Funny that I ended up with a prime standard and kit zoom tele and you the other way 

This said, my dream minimalist setup would be a NEX-7 with the Zeiss 1.8/24 ;D


----------



## Eagle Eye (Nov 13, 2011)

Taking into account both the "one body, one prime, one zoom" restriction as well as the minimalist emphasis of the post, I'd do a T2i with an EF-S 18-135mm and an EF 35mm f/2.


----------



## Edwin Herdman (Nov 14, 2011)

AG said:


> If we are talking fictional cameras (1D-X) id go:
> 
> 1D-C
> 50mm Cinema Prime
> 24-70mm f2.8 L


If the Cinema camera does stills well enough that would be a tempting offer (assuming the equipment is bought and paid for, of course).

I do a lot of birding photography so the full frame camera restriction could be harmful. On the other hand, I could still just throw a TC on (I'll assume that fits in for flashes and tripods, which I generally don't use).

My setup would probably also be something like this:

1D X
85mm f/1.2L II
Sigma 120-300mm f/2.8 OS (still nothing comparable from Canon - a 400mm f/2.8 zoom would be better, of course, but also considerably heavier...actually, why not a 300mm f/2? Nikon did it before, albeit in prime format.)

I would sorely miss my 135mm f/2L and especially my tilt-shift lenses, though...so perhaps actually I would be better served trading the 85mm f/1.2L II for the TS-E 90mm f/2.8.

Ultimately, this is a no starter for me because I need different lenses for different subjects - it's not just optional. Taking a picture of a building from the street with a 85mm lens is not going to work well - it needs a wide angle (and it had better be a shift lens, as well).


----------



## willrobb (Nov 14, 2011)

I would go with my 5DmkII, 24-70mm f2.8L and 50mm f1.2L.

I've actually been trying this of late. I had an assignment in Seoul in the summer and all I took was my 5DmkII, 24-70mm F2.8L and my macro 100mm f2.8L IS. Last week I was traveling in Kyoto and just took my 5DmkII and my 50mm F1.2L (and a Mamiya 7II).

I'm actually finding it liberating only taking the minimal amount for each job.
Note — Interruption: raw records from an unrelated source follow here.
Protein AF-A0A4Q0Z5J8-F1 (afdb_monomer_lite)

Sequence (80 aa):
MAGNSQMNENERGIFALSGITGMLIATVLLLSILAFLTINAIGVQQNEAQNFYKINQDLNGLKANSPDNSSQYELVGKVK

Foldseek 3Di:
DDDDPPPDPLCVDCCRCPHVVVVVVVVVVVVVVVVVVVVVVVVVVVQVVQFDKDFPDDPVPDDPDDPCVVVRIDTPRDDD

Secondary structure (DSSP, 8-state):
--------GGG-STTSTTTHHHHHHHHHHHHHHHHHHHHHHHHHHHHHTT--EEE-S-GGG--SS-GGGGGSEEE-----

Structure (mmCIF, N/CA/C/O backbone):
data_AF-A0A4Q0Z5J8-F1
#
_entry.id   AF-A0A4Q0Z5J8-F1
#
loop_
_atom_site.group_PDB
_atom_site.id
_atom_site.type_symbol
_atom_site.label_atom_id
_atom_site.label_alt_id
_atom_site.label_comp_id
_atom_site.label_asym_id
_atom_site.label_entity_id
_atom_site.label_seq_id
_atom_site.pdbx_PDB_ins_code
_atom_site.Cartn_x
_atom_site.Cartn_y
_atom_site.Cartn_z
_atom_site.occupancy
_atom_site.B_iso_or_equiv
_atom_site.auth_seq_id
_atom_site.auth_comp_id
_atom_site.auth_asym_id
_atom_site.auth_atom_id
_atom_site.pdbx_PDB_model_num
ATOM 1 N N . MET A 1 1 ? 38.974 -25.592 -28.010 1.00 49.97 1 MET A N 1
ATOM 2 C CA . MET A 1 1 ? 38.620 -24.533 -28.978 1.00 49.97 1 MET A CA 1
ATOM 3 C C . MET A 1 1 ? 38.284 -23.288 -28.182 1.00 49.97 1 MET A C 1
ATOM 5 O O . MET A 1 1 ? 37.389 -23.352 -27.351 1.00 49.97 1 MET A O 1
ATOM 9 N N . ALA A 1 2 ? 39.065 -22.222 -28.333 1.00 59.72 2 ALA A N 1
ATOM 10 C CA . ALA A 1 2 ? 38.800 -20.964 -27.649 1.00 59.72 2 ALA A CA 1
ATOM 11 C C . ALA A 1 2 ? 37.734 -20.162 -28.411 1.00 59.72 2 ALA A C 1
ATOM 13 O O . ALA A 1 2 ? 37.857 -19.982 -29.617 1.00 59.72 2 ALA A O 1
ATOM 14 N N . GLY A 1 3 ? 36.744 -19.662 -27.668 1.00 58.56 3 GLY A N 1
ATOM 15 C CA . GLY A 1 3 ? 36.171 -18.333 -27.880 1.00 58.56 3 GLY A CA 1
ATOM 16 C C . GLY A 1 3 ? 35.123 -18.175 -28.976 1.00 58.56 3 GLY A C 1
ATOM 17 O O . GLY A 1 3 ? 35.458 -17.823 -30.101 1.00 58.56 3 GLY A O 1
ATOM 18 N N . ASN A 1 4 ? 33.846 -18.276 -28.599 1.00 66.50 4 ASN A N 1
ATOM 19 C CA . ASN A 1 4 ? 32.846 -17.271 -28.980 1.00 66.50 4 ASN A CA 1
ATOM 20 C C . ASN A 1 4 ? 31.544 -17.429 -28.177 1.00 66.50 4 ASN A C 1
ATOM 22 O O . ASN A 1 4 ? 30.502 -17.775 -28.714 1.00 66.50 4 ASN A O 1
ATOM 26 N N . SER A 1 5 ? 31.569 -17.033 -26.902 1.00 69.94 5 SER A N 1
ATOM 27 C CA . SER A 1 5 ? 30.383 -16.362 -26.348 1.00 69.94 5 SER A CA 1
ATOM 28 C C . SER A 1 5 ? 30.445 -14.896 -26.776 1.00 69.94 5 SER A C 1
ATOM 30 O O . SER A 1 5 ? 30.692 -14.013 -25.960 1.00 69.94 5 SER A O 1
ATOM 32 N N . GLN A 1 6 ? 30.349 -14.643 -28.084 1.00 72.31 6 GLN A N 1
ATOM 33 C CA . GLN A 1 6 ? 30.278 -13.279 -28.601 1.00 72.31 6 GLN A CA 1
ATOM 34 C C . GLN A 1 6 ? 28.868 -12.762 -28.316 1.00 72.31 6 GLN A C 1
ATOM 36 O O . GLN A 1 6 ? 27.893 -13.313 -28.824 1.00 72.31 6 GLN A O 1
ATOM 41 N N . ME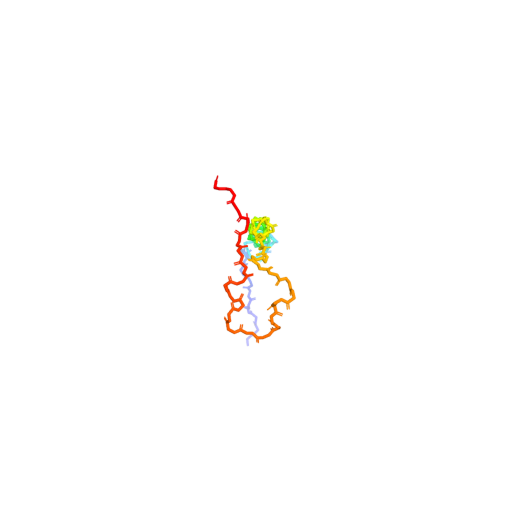T A 1 7 ? 28.765 -11.750 -27.452 1.00 70.44 7 MET A N 1
ATOM 42 C CA . MET A 1 7 ? 27.497 -11.086 -27.149 1.00 70.44 7 MET A CA 1
ATOM 43 C C . MET A 1 7 ? 26.967 -10.419 -28.423 1.00 70.44 7 MET A C 1
ATOM 45 O O . MET A 1 7 ? 27.748 -9.829 -29.163 1.00 70.44 7 MET A O 1
ATOM 49 N N . ASN A 1 8 ? 25.664 -10.533 -28.690 1.00 76.00 8 ASN A N 1
ATOM 50 C CA . ASN A 1 8 ? 25.034 -9.959 -29.880 1.00 76.00 8 AS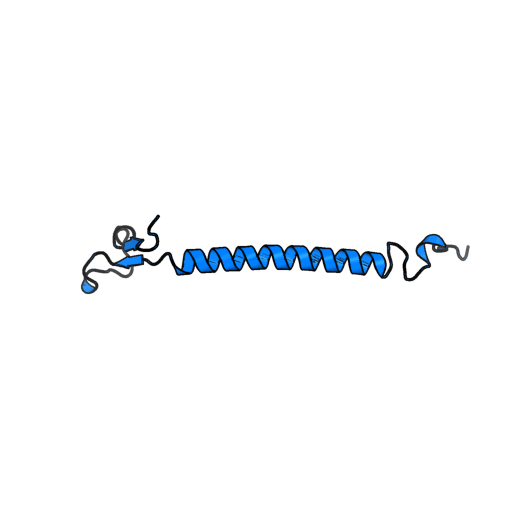N A CA 1
ATOM 51 C C . ASN A 1 8 ? 25.216 -8.432 -29.893 1.00 76.00 8 ASN A C 1
ATOM 53 O O . ASN A 1 8 ? 24.994 -7.776 -28.877 1.00 76.00 8 ASN A O 1
ATOM 57 N N . GLU A 1 9 ? 25.550 -7.838 -31.041 1.00 72.75 9 GLU A N 1
ATOM 58 C CA . GLU A 1 9 ? 25.800 -6.390 -31.134 1.00 72.75 9 GLU A CA 1
ATOM 59 C C . GLU A 1 9 ? 24.569 -5.554 -30.755 1.00 7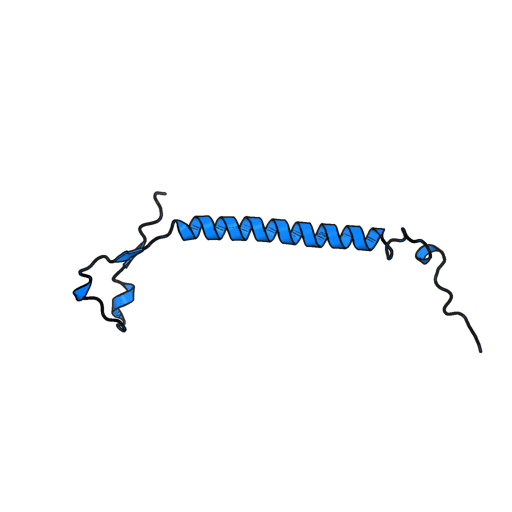2.75 9 GLU A C 1
ATOM 61 O O . GLU A 1 9 ? 24.706 -4.452 -30.226 1.00 72.75 9 GLU A O 1
ATOM 66 N N . ASN A 1 10 ? 23.366 -6.116 -30.926 1.00 69.00 10 ASN A N 1
ATOM 67 C CA . ASN A 1 10 ? 22.103 -5.504 -30.502 1.00 69.00 10 ASN A CA 1
ATOM 68 C C . ASN A 1 10 ? 21.935 -5.435 -28.968 1.00 69.00 10 ASN A C 1
ATOM 70 O O . ASN A 1 10 ? 21.119 -4.664 -28.468 1.00 69.00 10 ASN A O 1
ATOM 74 N N . GLU A 1 11 ? 22.714 -6.215 -28.217 1.00 70.56 11 GLU A N 1
ATOM 75 C CA . GLU A 1 11 ? 22.723 -6.263 -26.748 1.00 70.56 11 GLU A CA 1
ATOM 76 C C . GLU A 1 11 ? 23.889 -5.455 -26.150 1.00 70.56 11 GLU A C 1
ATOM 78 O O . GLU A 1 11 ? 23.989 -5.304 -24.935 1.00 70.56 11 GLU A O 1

It's impossible to do this a lot of the time when I do portraits/weddings/events, but most media assignments where I'm only required to submit 1-5 cuts I prefer to keep my bag light and only take essential kit (which usually involves more inthe way of lighting).


----------



## Eric (Nov 14, 2011)

If we are able to take two primes if we forgo a zoom, I would say 5D Mark II, TS-E 17mm f/4 L, and Schneider-Kreuznach PC-TS Makro-Symmar 4.5/90 HM.


----------



## JackSw1ss (Nov 14, 2011)

For me....

A Leica M8.2 White LE
50/1 Noctilux (or a 50/1.4 Summilux)
28/2 Summicron (sorry no zooms here LOL)


Cheers

PS: I know I know...it's leica, but you didn't restricted to the brand aaaand you didn't put a money limit, so let me dream, please, let me dream for a bit longer ehehehe!!!


----------



## Takuma (Nov 14, 2011)

If it is about a body, zoom and prime regardless of money I think I'd go with:

1 Dx (asuming it is as awesome as they say)
100-400 L (4 - 5.6) IS USM
24 1.4L II USM

From what I can afford:

7D
100 - 400 L (4.5 - 5.6) IS USM
24 1.4L II USM

For real minimalisem, Think about using a photoplate and a single simpel lens in a wooden box


----------



## Heidrun (Nov 14, 2011)

1D mk III and ef 24-70 2,8 L. Thats all i need on a day out today. But if i could have a wish.
5 D mk II. 16-35 f.2,8 L mk II, 70 - 200 f.2,8L is mk II and a 2,0 converter


----------



## bycostello (Nov 14, 2011)

the more weddings i do the less i carry...


----------



## Heidrun (Nov 14, 2011)

bycostello said:


> the more weddings i do the less i carry...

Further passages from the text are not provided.